Changing Web Analytics Vendors…..Should You Do It?

January 8, 2009

That is an interesting question, one that I have seen on the Yahoo Board a few times and one that I asked a couple of years ago. Should you change web analytics vendors? The answer is it depends on your company and the situation of your company. A couple of years ago, my company was in the position to consider switching web analytics vendors. It was a very long and complicated and one that we did not want to go into lightly. Before switching web analytics, you need think about why you want to switch vendors. Think customer service will be better at the other company (we always do, right)? You like some of the other reports at the other vendor? You want to have all of your reports in real time? Your reports are not processing in a timely manner? I could go on with a lot more questions that might get you thinking about switching web analytics vendors. All of these questions are reasonable things to look at and consider, but really there is only one question that you should be asking. Are you fully utilizing your current web analytics solution and is it helping you answers your business questions. Well, ok that is two questions. The answer to the second question will help you answer the question to the first. We should have probably asked ourselves this question in the beginning. Instead we decided to start the Proof of Concept (POC). During the POC we spent a lot of time doing a deep analysis between the two tools, comparing feature for feature. At this point, we still really had not really asked ourselves if our current vendor was helping us answering our business question. Some might argue that you can ask this question during the POC.

A POC takes a lot of time and effort and before you invest this kind of time and energy, it might be worth asking the question before you start a POC with another vendor. Though we should have asked ourselves what our business questions were, what we did know is where our current vendor was not meeting our expectations. Just because they were not meeting our expectations, does that mean we should switch vendors? Not necessarily, you should express to your currently web analytics vendor where you think they are not meeting your expectations. They might be able to give you some suggestions on how to accomplish your tasks. Unfortunately, what we ran into was our current analytics vendor was not able to give any suggestions on how to answer our questions. Though some of our questions were put on the roadmap for future releases, we just were not sure if the roadmap was going to answer our questions. During the POC, we went to each department to see which solution could better answer their questions.

Though we were aware that the POC was not fully implemented, we implemented a large portion of our site. After we went to each department and received their feedback, after a very lengthy POC, and after several conversations about each tool we locked ourselves in a room for several hours to make a decision. Any time you consider switching to another company, it is a very difficult decision especially if you have been with that vendor for three or four years.

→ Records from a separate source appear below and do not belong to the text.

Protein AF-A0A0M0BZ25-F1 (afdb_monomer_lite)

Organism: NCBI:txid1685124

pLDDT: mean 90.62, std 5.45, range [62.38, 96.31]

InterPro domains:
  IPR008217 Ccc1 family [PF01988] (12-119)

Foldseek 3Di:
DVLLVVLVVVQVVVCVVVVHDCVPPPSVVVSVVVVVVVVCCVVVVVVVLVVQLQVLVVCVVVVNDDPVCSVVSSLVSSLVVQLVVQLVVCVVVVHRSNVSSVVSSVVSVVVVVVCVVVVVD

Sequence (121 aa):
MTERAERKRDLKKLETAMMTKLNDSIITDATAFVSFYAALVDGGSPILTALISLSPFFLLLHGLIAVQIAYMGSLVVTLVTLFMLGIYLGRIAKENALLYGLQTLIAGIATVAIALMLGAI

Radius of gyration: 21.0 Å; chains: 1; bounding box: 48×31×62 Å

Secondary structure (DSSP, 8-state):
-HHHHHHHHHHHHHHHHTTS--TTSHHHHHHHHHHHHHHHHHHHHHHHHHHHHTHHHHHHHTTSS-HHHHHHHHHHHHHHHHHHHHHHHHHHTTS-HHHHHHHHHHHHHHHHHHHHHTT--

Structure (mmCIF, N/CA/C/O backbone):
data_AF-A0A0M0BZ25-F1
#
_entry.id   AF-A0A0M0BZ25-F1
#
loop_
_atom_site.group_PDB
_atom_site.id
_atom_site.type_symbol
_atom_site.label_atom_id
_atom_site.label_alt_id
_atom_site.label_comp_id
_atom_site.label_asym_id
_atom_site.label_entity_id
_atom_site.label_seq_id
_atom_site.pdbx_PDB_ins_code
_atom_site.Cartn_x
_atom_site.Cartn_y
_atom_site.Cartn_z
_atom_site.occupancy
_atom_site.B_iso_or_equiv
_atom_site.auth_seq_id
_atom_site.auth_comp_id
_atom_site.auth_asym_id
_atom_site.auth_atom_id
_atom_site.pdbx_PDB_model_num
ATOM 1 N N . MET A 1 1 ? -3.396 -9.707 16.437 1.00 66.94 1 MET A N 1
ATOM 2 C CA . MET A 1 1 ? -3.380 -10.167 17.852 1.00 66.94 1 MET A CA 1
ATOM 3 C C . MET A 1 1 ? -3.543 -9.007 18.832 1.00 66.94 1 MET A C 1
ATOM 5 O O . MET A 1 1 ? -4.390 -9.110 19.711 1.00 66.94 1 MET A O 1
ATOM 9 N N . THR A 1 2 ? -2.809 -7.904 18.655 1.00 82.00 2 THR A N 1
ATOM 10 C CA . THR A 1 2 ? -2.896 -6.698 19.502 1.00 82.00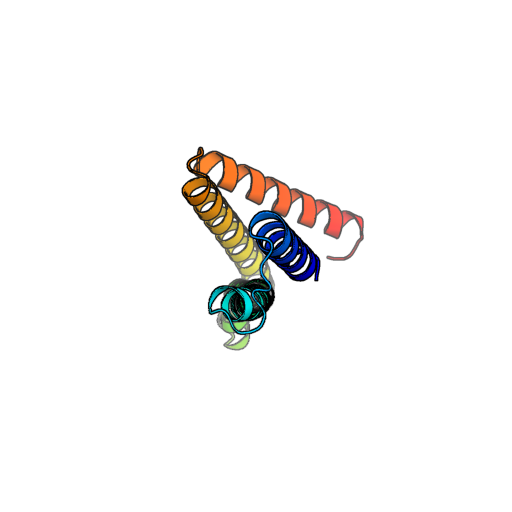 2 THR A CA 1
ATOM 11 C C . THR A 1 2 ? -4.297 -6.077 19.526 1.00 82.00 2 THR A C 1
ATOM 13 O O . THR A 1 2 ? -4.875 -5.930 20.596 1.00 82.00 2 THR A O 1
ATOM 16 N N . GLU A 1 3 ? -4.904 -5.843 18.360 1.00 82.94 3 GLU A N 1
ATOM 17 C CA . GLU A 1 3 ? -6.231 -5.218 18.251 1.00 82.94 3 GLU A CA 1
ATOM 18 C C . GLU A 1 3 ? -7.352 -6.033 18.928 1.00 82.94 3 GLU A C 1
ATOM 20 O O . GLU A 1 3 ? -8.201 -5.491 19.633 1.00 82.94 3 GLU A O 1
ATOM 25 N N . ARG A 1 4 ? -7.329 -7.367 18.788 1.00 82.12 4 ARG A N 1
ATOM 26 C CA . ARG A 1 4 ? -8.293 -8.261 19.455 1.00 82.12 4 ARG A CA 1
ATOM 27 C C . ARG A 1 4 ? -8.174 -8.185 20.980 1.00 82.12 4 ARG A C 1
ATOM 29 O O . ARG A 1 4 ? -9.185 -8.247 21.677 1.00 82.12 4 ARG A O 1
ATOM 36 N N . ALA A 1 5 ? -6.950 -8.082 21.501 1.00 85.94 5 ALA A N 1
ATOM 37 C CA . ALA A 1 5 ? -6.710 -7.942 22.934 1.00 85.94 5 ALA A CA 1
ATOM 38 C C . ALA A 1 5 ? -7.171 -6.570 23.450 1.00 85.94 5 ALA A C 1
ATOM 40 O O . ALA A 1 5 ? -7.790 -6.499 24.513 1.00 85.94 5 ALA A O 1
ATOM 41 N N . GLU A 1 6 ? -6.932 -5.509 22.680 1.00 86.88 6 GLU A N 1
ATOM 42 C CA . GLU A 1 6 ? -7.372 -4.147 22.987 1.00 86.88 6 GLU A CA 1
ATOM 43 C C . GLU A 1 6 ? -8.900 -4.039 23.016 1.00 86.88 6 GLU A C 1
ATOM 45 O O . GLU A 1 6 ? -9.468 -3.715 24.060 1.00 86.88 6 GLU A O 1
ATOM 50 N N . ARG A 1 7 ? -9.587 -4.464 21.948 1.00 86.69 7 ARG A N 1
ATOM 51 C CA . ARG A 1 7 ? -11.059 -4.455 21.897 1.00 86.69 7 ARG A CA 1
ATOM 52 C C . ARG A 1 7 ? -11.689 -5.302 23.006 1.00 86.69 7 ARG A C 1
ATOM 54 O O . ARG A 1 7 ? -12.677 -4.893 23.609 1.00 86.69 7 ARG A O 1
ATOM 61 N N . LYS A 1 8 ? -11.107 -6.463 23.336 1.00 86.94 8 LYS A N 1
ATOM 62 C CA . LYS A 1 8 ? -11.585 -7.301 24.452 1.00 86.94 8 LYS A CA 1
ATOM 63 C C . LYS A 1 8 ? -11.392 -6.617 25.810 1.00 86.94 8 LYS A C 1
ATOM 65 O O . LYS A 1 8 ? -12.231 -6.774 26.698 1.00 86.94 8 LYS A O 1
ATOM 70 N N . ARG A 1 9 ? -10.304 -5.861 25.990 1.00 89.81 9 ARG A N 1
ATOM 71 C CA . ARG A 1 9 ? -10.082 -5.056 27.198 1.00 89.81 9 ARG A CA 1
ATOM 72 C C . ARG A 1 9 ? -11.129 -3.956 27.319 1.00 89.81 9 ARG A C 1
ATOM 74 O O . ARG A 1 9 ? -11.646 -3.750 28.415 1.00 89.81 9 ARG A O 1
ATOM 81 N N . ASP A 1 10 ? -11.444 -3.278 26.224 1.00 89.50 10 ASP A N 1
ATOM 82 C CA . ASP A 1 10 ? -12.420 -2.189 26.231 1.00 89.50 10 ASP A CA 1
ATOM 83 C C . ASP A 1 10 ? -13.850 -2.693 26.454 1.00 89.50 10 ASP A C 1
ATOM 85 O O . ASP A 1 10 ? -14.576 -2.096 27.249 1.00 89.50 10 ASP A O 1
ATOM 89 N N . LEU A 1 11 ? -14.209 -3.860 25.907 1.00 89.38 11 LEU A N 1
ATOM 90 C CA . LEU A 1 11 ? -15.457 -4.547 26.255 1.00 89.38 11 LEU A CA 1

We went over the feature comparison with everyone in the room and stated our business objectives so everyone could make their decision on which they thought would do a better job answering these questions. After the first round of voting, we realized that we had to focus our business objectives even more. We finally broke it down to the single more important that our company wanted to focus on for the next couple of years. After we focused our business objectives even more, this helped our answer our make our decision. After a second round of voting, one vendor was the clear choice for us. We decided to switch vendors, whom we thought was the better option for us. Believe me, this decision was not made without some great difficulty and was a very hard decision. We had to make sure we were switching for the right reasons and not just because it was a new tool with new features, but we made a decision that we thought was in the best interest of the company. Of course, any time you switch vendors, it comes with a great deal of costs and not just the implementation fee, but the cost to finish the POC implementation and the cost to train everyone on a new tool. Not to mention the cost of getting your data out of your old web analytics solution.

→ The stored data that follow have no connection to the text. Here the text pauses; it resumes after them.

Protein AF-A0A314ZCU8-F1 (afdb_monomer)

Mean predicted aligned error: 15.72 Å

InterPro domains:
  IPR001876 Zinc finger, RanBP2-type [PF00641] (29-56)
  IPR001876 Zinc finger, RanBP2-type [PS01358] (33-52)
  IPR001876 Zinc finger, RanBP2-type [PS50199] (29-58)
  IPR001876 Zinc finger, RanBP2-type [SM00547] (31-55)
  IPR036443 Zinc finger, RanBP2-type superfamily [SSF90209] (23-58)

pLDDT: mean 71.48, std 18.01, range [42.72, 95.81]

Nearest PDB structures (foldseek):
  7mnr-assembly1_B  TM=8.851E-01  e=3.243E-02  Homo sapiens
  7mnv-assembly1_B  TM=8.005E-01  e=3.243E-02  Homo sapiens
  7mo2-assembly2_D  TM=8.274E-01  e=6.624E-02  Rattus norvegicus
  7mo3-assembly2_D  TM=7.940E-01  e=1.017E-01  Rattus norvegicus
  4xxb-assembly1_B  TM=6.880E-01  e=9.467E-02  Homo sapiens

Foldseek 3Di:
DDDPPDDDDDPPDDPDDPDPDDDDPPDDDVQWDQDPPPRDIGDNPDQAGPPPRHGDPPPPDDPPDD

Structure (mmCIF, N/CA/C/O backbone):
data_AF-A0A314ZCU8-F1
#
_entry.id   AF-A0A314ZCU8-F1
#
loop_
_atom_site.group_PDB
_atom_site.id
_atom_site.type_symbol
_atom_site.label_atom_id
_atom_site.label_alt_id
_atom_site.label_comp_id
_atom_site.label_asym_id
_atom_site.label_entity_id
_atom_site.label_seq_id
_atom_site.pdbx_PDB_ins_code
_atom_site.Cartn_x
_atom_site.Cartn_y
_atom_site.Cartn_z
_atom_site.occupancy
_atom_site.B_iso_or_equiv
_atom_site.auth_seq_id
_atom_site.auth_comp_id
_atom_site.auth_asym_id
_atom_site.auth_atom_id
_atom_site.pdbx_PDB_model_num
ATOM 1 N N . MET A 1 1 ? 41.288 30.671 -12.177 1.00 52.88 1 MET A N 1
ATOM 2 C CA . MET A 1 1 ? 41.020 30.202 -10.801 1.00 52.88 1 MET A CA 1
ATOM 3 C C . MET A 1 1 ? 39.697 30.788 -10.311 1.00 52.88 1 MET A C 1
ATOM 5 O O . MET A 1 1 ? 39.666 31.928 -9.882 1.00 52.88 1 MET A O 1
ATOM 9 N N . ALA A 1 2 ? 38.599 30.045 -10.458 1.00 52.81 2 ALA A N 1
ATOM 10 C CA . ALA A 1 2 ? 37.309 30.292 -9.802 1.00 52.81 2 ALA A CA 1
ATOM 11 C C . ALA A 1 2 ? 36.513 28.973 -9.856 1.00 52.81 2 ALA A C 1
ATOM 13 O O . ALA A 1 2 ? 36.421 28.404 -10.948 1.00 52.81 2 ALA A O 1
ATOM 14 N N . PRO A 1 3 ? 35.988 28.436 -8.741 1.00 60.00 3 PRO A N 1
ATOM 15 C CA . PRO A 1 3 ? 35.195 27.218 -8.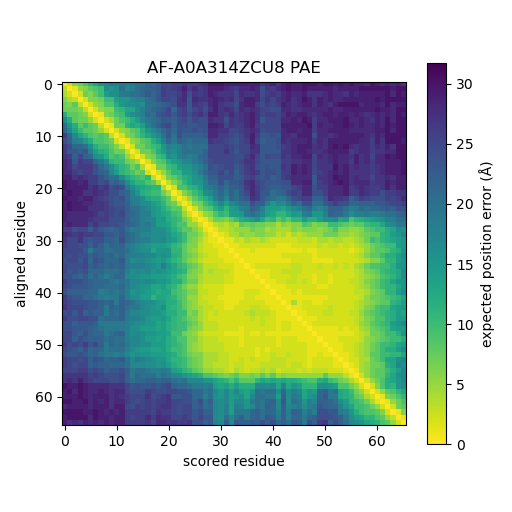781 1.00 60.00 3 PRO A CA 1
ATOM 16 C C . PRO A 1 3 ? 33.726 27.593 -8.994 1.00 60.00 3 PRO A C 1
ATOM 18 O O . PRO A 1 3 ? 33.125 28.274 -8.168 1.00 60.00 3 PRO A O 1
ATOM 21 N N . ASN A 1 4 ? 33.135 27.154 -10.103 1.00 61.66 4 ASN A N 1
ATOM 22 C CA . ASN A 1 4 ? 31.689 27.213 -10.291 1.00 61.66 4 ASN A CA 1
ATOM 23 C C . ASN A 1 4 ? 31.097 25.872 -9.835 1.00 61.66 4 ASN A C 1
ATOM 25 O O . ASN A 1 4 ? 30.957 24.939 -10.623 1.00 61.66 4 ASN A O 1
ATOM 29 N N . LEU A 1 5 ? 30.843 25.749 -8.530 1.00 65.81 5 LEU A N 1
ATOM 30 C CA . LEU A 1 5 ? 30.090 24.628 -7.972 1.00 65.81 5 LEU A CA 1
ATOM 31 C C . LEU A 1 5 ? 28.604 24.990 -8.008 1.00 65.81 5 LEU A C 1
ATOM 33 O O . LEU A 1 5 ? 28.048 25.530 -7.054 1.00 65.81 5 LEU A O 1
ATOM 37 N N . GLN A 1 6 ? 27.972 24.700 -9.143 1.00 57.50 6 GLN A N 1
ATOM 38 C CA . GLN A 1 6 ? 26.522 24.696 -9.281 1.00 57.50 6 GLN A CA 1
ATOM 39 C C . GLN A 1 6 ? 25.953 23.613 -8.348 1.00 57.50 6 GLN A C 1
ATOM 41 O O . GLN A 1 6 ? 26.058 22.417 -8.617 1.00 57.50 6 GLN A O 1
ATOM 46 N N . VAL A 1 7 ? 25.371 24.037 -7.230 1.00 65.81 7 VAL A N 1
ATOM 47 C CA . VAL A 1 7 ? 24.599 23.174 -6.331 1.00 65.81 7 VAL A CA 1
ATOM 48 C C . VAL A 1 7 ? 23.357 22.676 -7.085 1.00 65.81 7 VAL A C 1
ATOM 50 O O 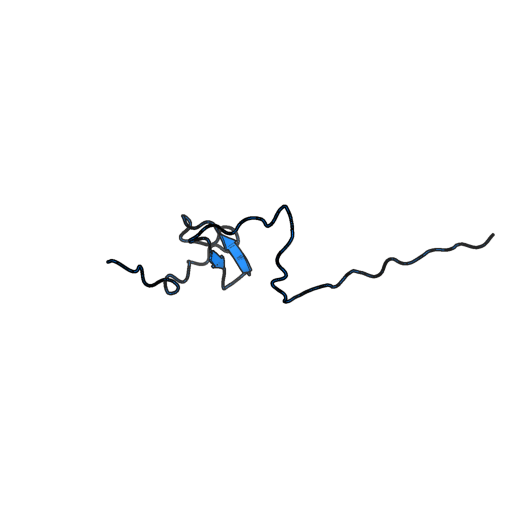. VAL A 1 7 ? 22.604 23.507 -7.603 1.00 65.81 7 VAL A O 1
ATOM 53 N N . PRO A 1 8 ? 23.089 21.362 -7.165 1.00 59.66 8 PRO A N 1
ATOM 54 C CA . PRO A 1 8 ? 21.823 20.878 -7.685 1.00 59.66 8 PRO A CA 1
ATOM 55 C C . PRO A 1 8 ? 20.737 21.010 -6.609 1.00 59.66 8 PRO A C 1
ATOM 57 O O . PRO A 1 8 ? 20.850 20.461 -5.514 1.00 59.66 8 PRO A O 1
ATOM 60 N N . MET A 1 9 ? 19.675 21.744 -6.939 1.00 61.50 9 MET A N 1
ATOM 61 C CA . MET A 1 9 ? 18.415 21.782 -6.190 1.00 61.50 9 MET A CA 1
ATOM 62 C C . MET A 1 9 ? 17.875 20.346 -6.027 1.00 61.50 9 MET A C 1
ATOM 64 O O . MET A 1 9 ? 17.793 19.633 -7.032 1.00 61.50 9 MET A O 1
ATOM 68 N N . PRO A 1 10 ? 17.466 19.887 -4.829 1.00 50.12 10 PRO A N 1
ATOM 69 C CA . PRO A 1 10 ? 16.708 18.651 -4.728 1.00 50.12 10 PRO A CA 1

Yes, the data is yours, but in order to get our data we had to download each of the reports from the interface and store it on our servers. Then there is also the added complexity of different metrics definitions that we had to contend with because we wanted to upload our old web analytics data into our new tool. After some time has passed, do I still believe that switching vendors was the best decision? Yes I do. It may not be the right thing to do for all companies and it did not come without some frustrations (isn’t there always). 🙂


2 Responses to “Changing Web Analytics Vendors…..Should You Do It?”

  1. Colin Says:

    Hi Richard – what about losing data when switching web analytics vendors. What are your experiences or recommendations? Do people tend to just leave the data and start anew? Port all the relevant data? On a scale of 1-10 what’s the pain level here? 10 being very painful. Thanks!

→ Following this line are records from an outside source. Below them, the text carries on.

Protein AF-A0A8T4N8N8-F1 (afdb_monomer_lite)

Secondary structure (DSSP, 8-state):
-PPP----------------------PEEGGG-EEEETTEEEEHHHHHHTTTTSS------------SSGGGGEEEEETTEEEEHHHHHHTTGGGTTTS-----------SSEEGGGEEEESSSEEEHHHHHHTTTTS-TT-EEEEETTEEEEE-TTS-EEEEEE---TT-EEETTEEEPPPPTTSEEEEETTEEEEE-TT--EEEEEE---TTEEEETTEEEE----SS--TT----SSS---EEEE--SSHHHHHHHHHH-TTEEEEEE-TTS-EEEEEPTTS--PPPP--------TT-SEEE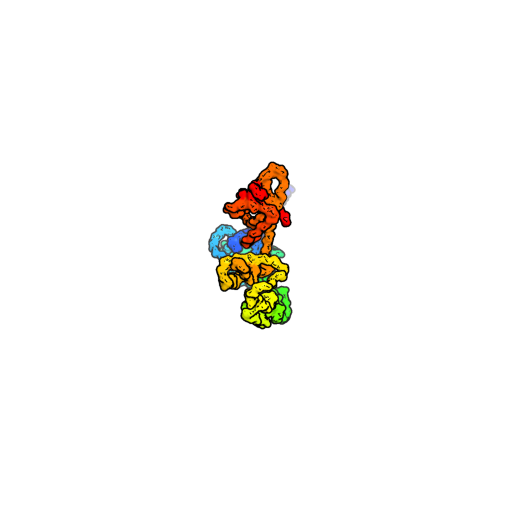EEEEEEEETTS-----TT--EEE-TT---------S-EEEEEEEEEEEE-TTS-EEE---S---------

Radius of gyration: 44.08 Å; chains: 1; bounding box: 111×51×151 Å

Structure (mmCIF, N/CA/C/O backbone):
data_AF-A0A8T4N8N8-F1
#
_entry.id   AF-A0A8T4N8N8-F1
#
loop_
_atom_site.group_PDB
_atom_site.id
_atom_site.type_symbol
_atom_site.label_atom_id
_atom_site.label_alt_id
_atom_site.label_comp_id
_atom_site.label_asym_id
_atom_site.label_entity_id
_atom_site.label_seq_id
_atom_site.pdbx_PDB_ins_code
_atom_site.Cartn_x
_atom_site.Cartn_y
_atom_site.Cartn_z
_atom_site.occupancy
_atom_site.B_iso_or_equiv
_atom_site.auth_seq_id
_atom_site.auth_comp_id
_atom_site.auth_asym_id
_atom_site.auth_atom_id
_atom_site.pdbx_PDB_model_num
ATOM 1 N N . MET A 1 1 ? 35.615 29.116 -105.694 1.00 43.59 1 MET A N 1
ATOM 2 C CA . MET A 1 1 ? 35.373 29.462 -104.276 1.00 43.59 1 MET A CA 1
ATOM 3 C C . MET A 1 1 ? 34.579 28.316 -103.651 1.00 43.59 1 MET A C 1
ATOM 5 O O . MET A 1 1 ? 33.375 28.245 -103.845 1.00 43.59 1 MET A O 1
ATOM 9 N N . LYS A 1 2 ? 35.263 27.341 -103.037 1.00 46.47 2 LYS A N 1
ATOM 10 C CA . LYS A 1 2 ? 34.641 26.192 -102.355 1.00 46.47 2 LYS A CA 1
ATOM 11 C C . LYS A 1 2 ? 34.485 26.553 -100.876 1.00 46.47 2 LYS A C 1
ATOM 13 O O . LYS A 1 2 ? 35.457 26.993 -100.271 1.00 46.47 2 LYS A O 1
ATOM 18 N N . ARG A 1 3 ? 33.276 26.423 -100.328 1.00 51.75 3 ARG A N 1
ATOM 19 C CA . ARG A 1 3 ? 33.002 26.564 -98.892 1.00 51.75 3 ARG A CA 1
ATOM 20 C C . ARG A 1 3 ? 32.947 25.166 -98.291 1.00 51.75 3 ARG A C 1
ATOM 22 O O . ARG A 1 3 ? 32.083 24.386 -98.677 1.00 51.75 3 ARG A O 1
ATOM 29 N N . GLU A 1 4 ? 33.870 24.865 -97.387 1.00 59.19 4 GLU A N 1
ATOM 30 C CA . GLU A 1 4 ? 33.796 23.668 -96.555 1.00 59.19 4 GLU A CA 1
ATOM 31 C C . GLU A 1 4 ? 32.967 23.971 -95.307 1.00 59.19 4 GLU A C 1
ATOM 33 O O . GLU A 1 4 ? 33.176 24.978 -94.629 1.00 59.19 4 GLU A O 1
ATOM 38 N N . LEU A 1 5 ? 31.976 23.118 -95.056 1.00 61.19 5 LEU A N 1
ATOM 39 C CA . LEU A 1 5 ? 31.105 23.169 -93.893 1.00 61.19 5 LEU A CA 1
ATOM 40 C C . LEU A 1 5 ? 31.774 22.339 -92.787 1.00 61.19 5 LEU A C 1
ATOM 42 O O . LEU A 1 5 ? 31.792 21.112 -92.857 1.00 61.19 5 LEU A O 1
ATOM 46 N N . ILE A 1 6 ? 32.352 23.000 -91.785 1.00 65.88 6 ILE A N 1
ATOM 47 C CA . ILE A 1 6 ? 32.899 22.336 -90.597 1.00 65.88 6 ILE A CA 1
ATOM 48 C C . ILE A 1 6 ? 31.729 22.013 -89.662 1.00 65.88 6 ILE A C 1
ATOM 50 O O . ILE A 1 6 ? 31.134 22.904 -89.058 1.00 65.88 6 ILE A O 1
ATOM 54 N N . PHE A 1 7 ? 31.383 20.730 -89.568 1.00 53.06 7 PHE A N 1
ATOM 55 C CA . PHE A 1 7 ? 30.420 20.198 -88.605 1.00 53.06 7 PHE A CA 1
ATOM 56 C C . PHE A 1 7 ? 31.142 19.950 -87.269 1.00 53.06 7 PHE A C 1
ATOM 58 O O . PHE A 1 7 ? 31.852 18.959 -87.110 1.00 53.06 7 PHE A O 1
ATOM 65 N N . CYS A 1 8 ? 30.980 20.857 -86.303 1.00 54.22 8 CYS A N 1
ATOM 66 C CA . CYS A 1 8 ? 31.414 20.634 -84.921 1.00 54.22 8 CYS A CA 1
ATOM 67 C C . CYS A 1 8 ? 30.405 19.725 -84.206 1.00 54.22 8 CYS A C 1
ATOM 69 O O . CYS A 1 8 ? 29.327 20.167 -83.813 1.00 54.22 8 CYS A O 1
ATOM 71 N N . PHE A 1 9 ? 30.763 18.455 -84.026 1.00 48.25 9 PHE A N 1
ATOM 72 C CA . PHE A 1 9 ? 30.053 17.526 -83.148 1.00 48.25 9 PHE A CA 1
ATOM 73 C C . PHE A 1 9 ? 30.443 17.828 -81.692 1.00 48.25 9 PHE A C 1
ATOM 75 O O . PHE A 1 9 ? 31.504 17.420 -81.224 1.00 48.25 9 PHE A O 1
ATOM 82 N N . VAL A 1 10 ? 29.604 18.571 -80.970 1.00 51.69 10 VAL A N 1
ATOM 83 C CA . VAL A 1 10 ? 29.741 18.726 -79.514 1.00 51.69 10 VAL A CA 1
ATOM 84 C C . VAL A 1 10 ? 29.123 17.492 -78.858 1.00 51.69 10 VAL A C 1
ATOM 86 O O . VAL A 1 10 ? 27.910 17.399 -78.685 1.00 51.69 10 VAL A O 1
ATOM 89 N N . LEU A 1 11 ? 29.970 16.518 -78.526 1.00 48.50 11 LEU A N 1
ATOM 90 C CA . LEU A 1 11 ? 29.631 15.388 -77.662 1.00 48.50 11 LEU A CA 1
ATOM 91 C C . LEU A 1 11 ? 29.439 15.908 -76.231 1.00 48.50 11 LEU A C 1
ATOM 93 O O . LEU A 1 11 ? 30.389 16.026 -75.461 1.00 48.50 11 LEU A O 1
ATOM 97 N N . VAL A 1 12 ? 28.198 16.241 -75.877 1.00 52.22 12 VAL A N 1
ATOM 98 C CA . VAL A 1 12 ? 27.797 16.448 -74.481 1.00 52.22 12 VAL A CA 1
ATOM 99 C C . VAL A 1 12 ? 27.702 15.066 -73.838 1.00 52.22 12 VAL A C 1
ATOM 101 O O . VAL A 1 12 ? 26.655 14.425 -73.849 1.00 52.22 12 VAL A O 1
ATOM 104 N N . SER A 1 13 ? 28.827 14.563 -73.333 1.00 50.62 13 SER A N 1
ATOM 105 C CA . SER A 1 13 ? 28.867 13.361 -72.506 1.00 50.62 13 SER A CA 1
ATOM 106 C C . SER A 1 13 ? 28.109 13.635 -71.207 1.00 50.62 13 SER A C 1
ATOM 108 O O . SER A 1 13 ? 28.605 14.321 -70.313 1.00 50.62 13 SER A O 1
ATOM 110 N N . SER A 1 14 ? 26.882 13.129 -71.126 1.00 44.38 14 SER A N 1
ATOM 111 C CA . SER A 1 14 ? 26.068 13.104 -69.917 1.00 44.38 14 SER A CA 1
ATOM 112 C C . SER A 1 14 ? 26.758 12.225 -68.872 1.00 44.38 14 SER A C 1
ATOM 114 O O . SER A 1 14 ? 26.601 11.006 -68.864 1.00 44.38 14 SER A O 1
ATOM 116 N N . PHE A 1 15 ? 27.555 12.832 -67.994 1.00 44.69 15 PHE A N 1
ATOM 117 C CA . PHE A 1 15 ? 28.009 12.170 -66.778 1.00 44.69 15 PHE A CA 1
ATOM 118 C C . PHE A 1 15 ? 26.795 11.989 -65.865 1.00 44.69 15 PHE A C 1
ATOM 120 O O . PHE A 1 15 ? 26.373 12.913 -65.173 1.00 44.69 15 PHE A O 1
ATOM 127 N N . VAL A 1 16 ? 26.201 10.797 -65.891 1.00 44.84 16 VAL A N 1
ATOM 128 C CA . VAL A 1 16 ? 25.277 10.366 -64.844 1.00 44.84 16 VAL A CA 1
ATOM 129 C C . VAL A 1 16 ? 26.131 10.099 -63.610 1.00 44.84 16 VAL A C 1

    • webanalyticsguy Says:

      Colin – according to the web analytics contracts that I have seen, all of the data is yours. However, there is nothing in the contract that says how easy or hard the vendor you are leaving will make it on you to get the data. When our company left the vendor, there were definitely some challenges in getting the data (we had to manual download all of the reports for the entire history we were with the vendor). As I am sure you are aware, no two vendors are alike and each one has their own reporting not to mention calculates basic metrics (page views, visits, uniques) differently. After we download all of the reports for the entire history, we stored it in a database so we could have the historical data. Then for the basic metrics, we uploaded those into our new vendor with a very clear notation of what is the old vendor’s data so we could at least have some sort of trending for the basic stuff. Switching vendors was definitely a pain, though I would not say it was a 10 it was certainly high (probably give it a 7). Was it worth the switch? Even at a 7 pain level, training users on the new system, and the money, I think it was worth it for us. We had pushed the current vendor to the limits and it was not helping us answer our business questions.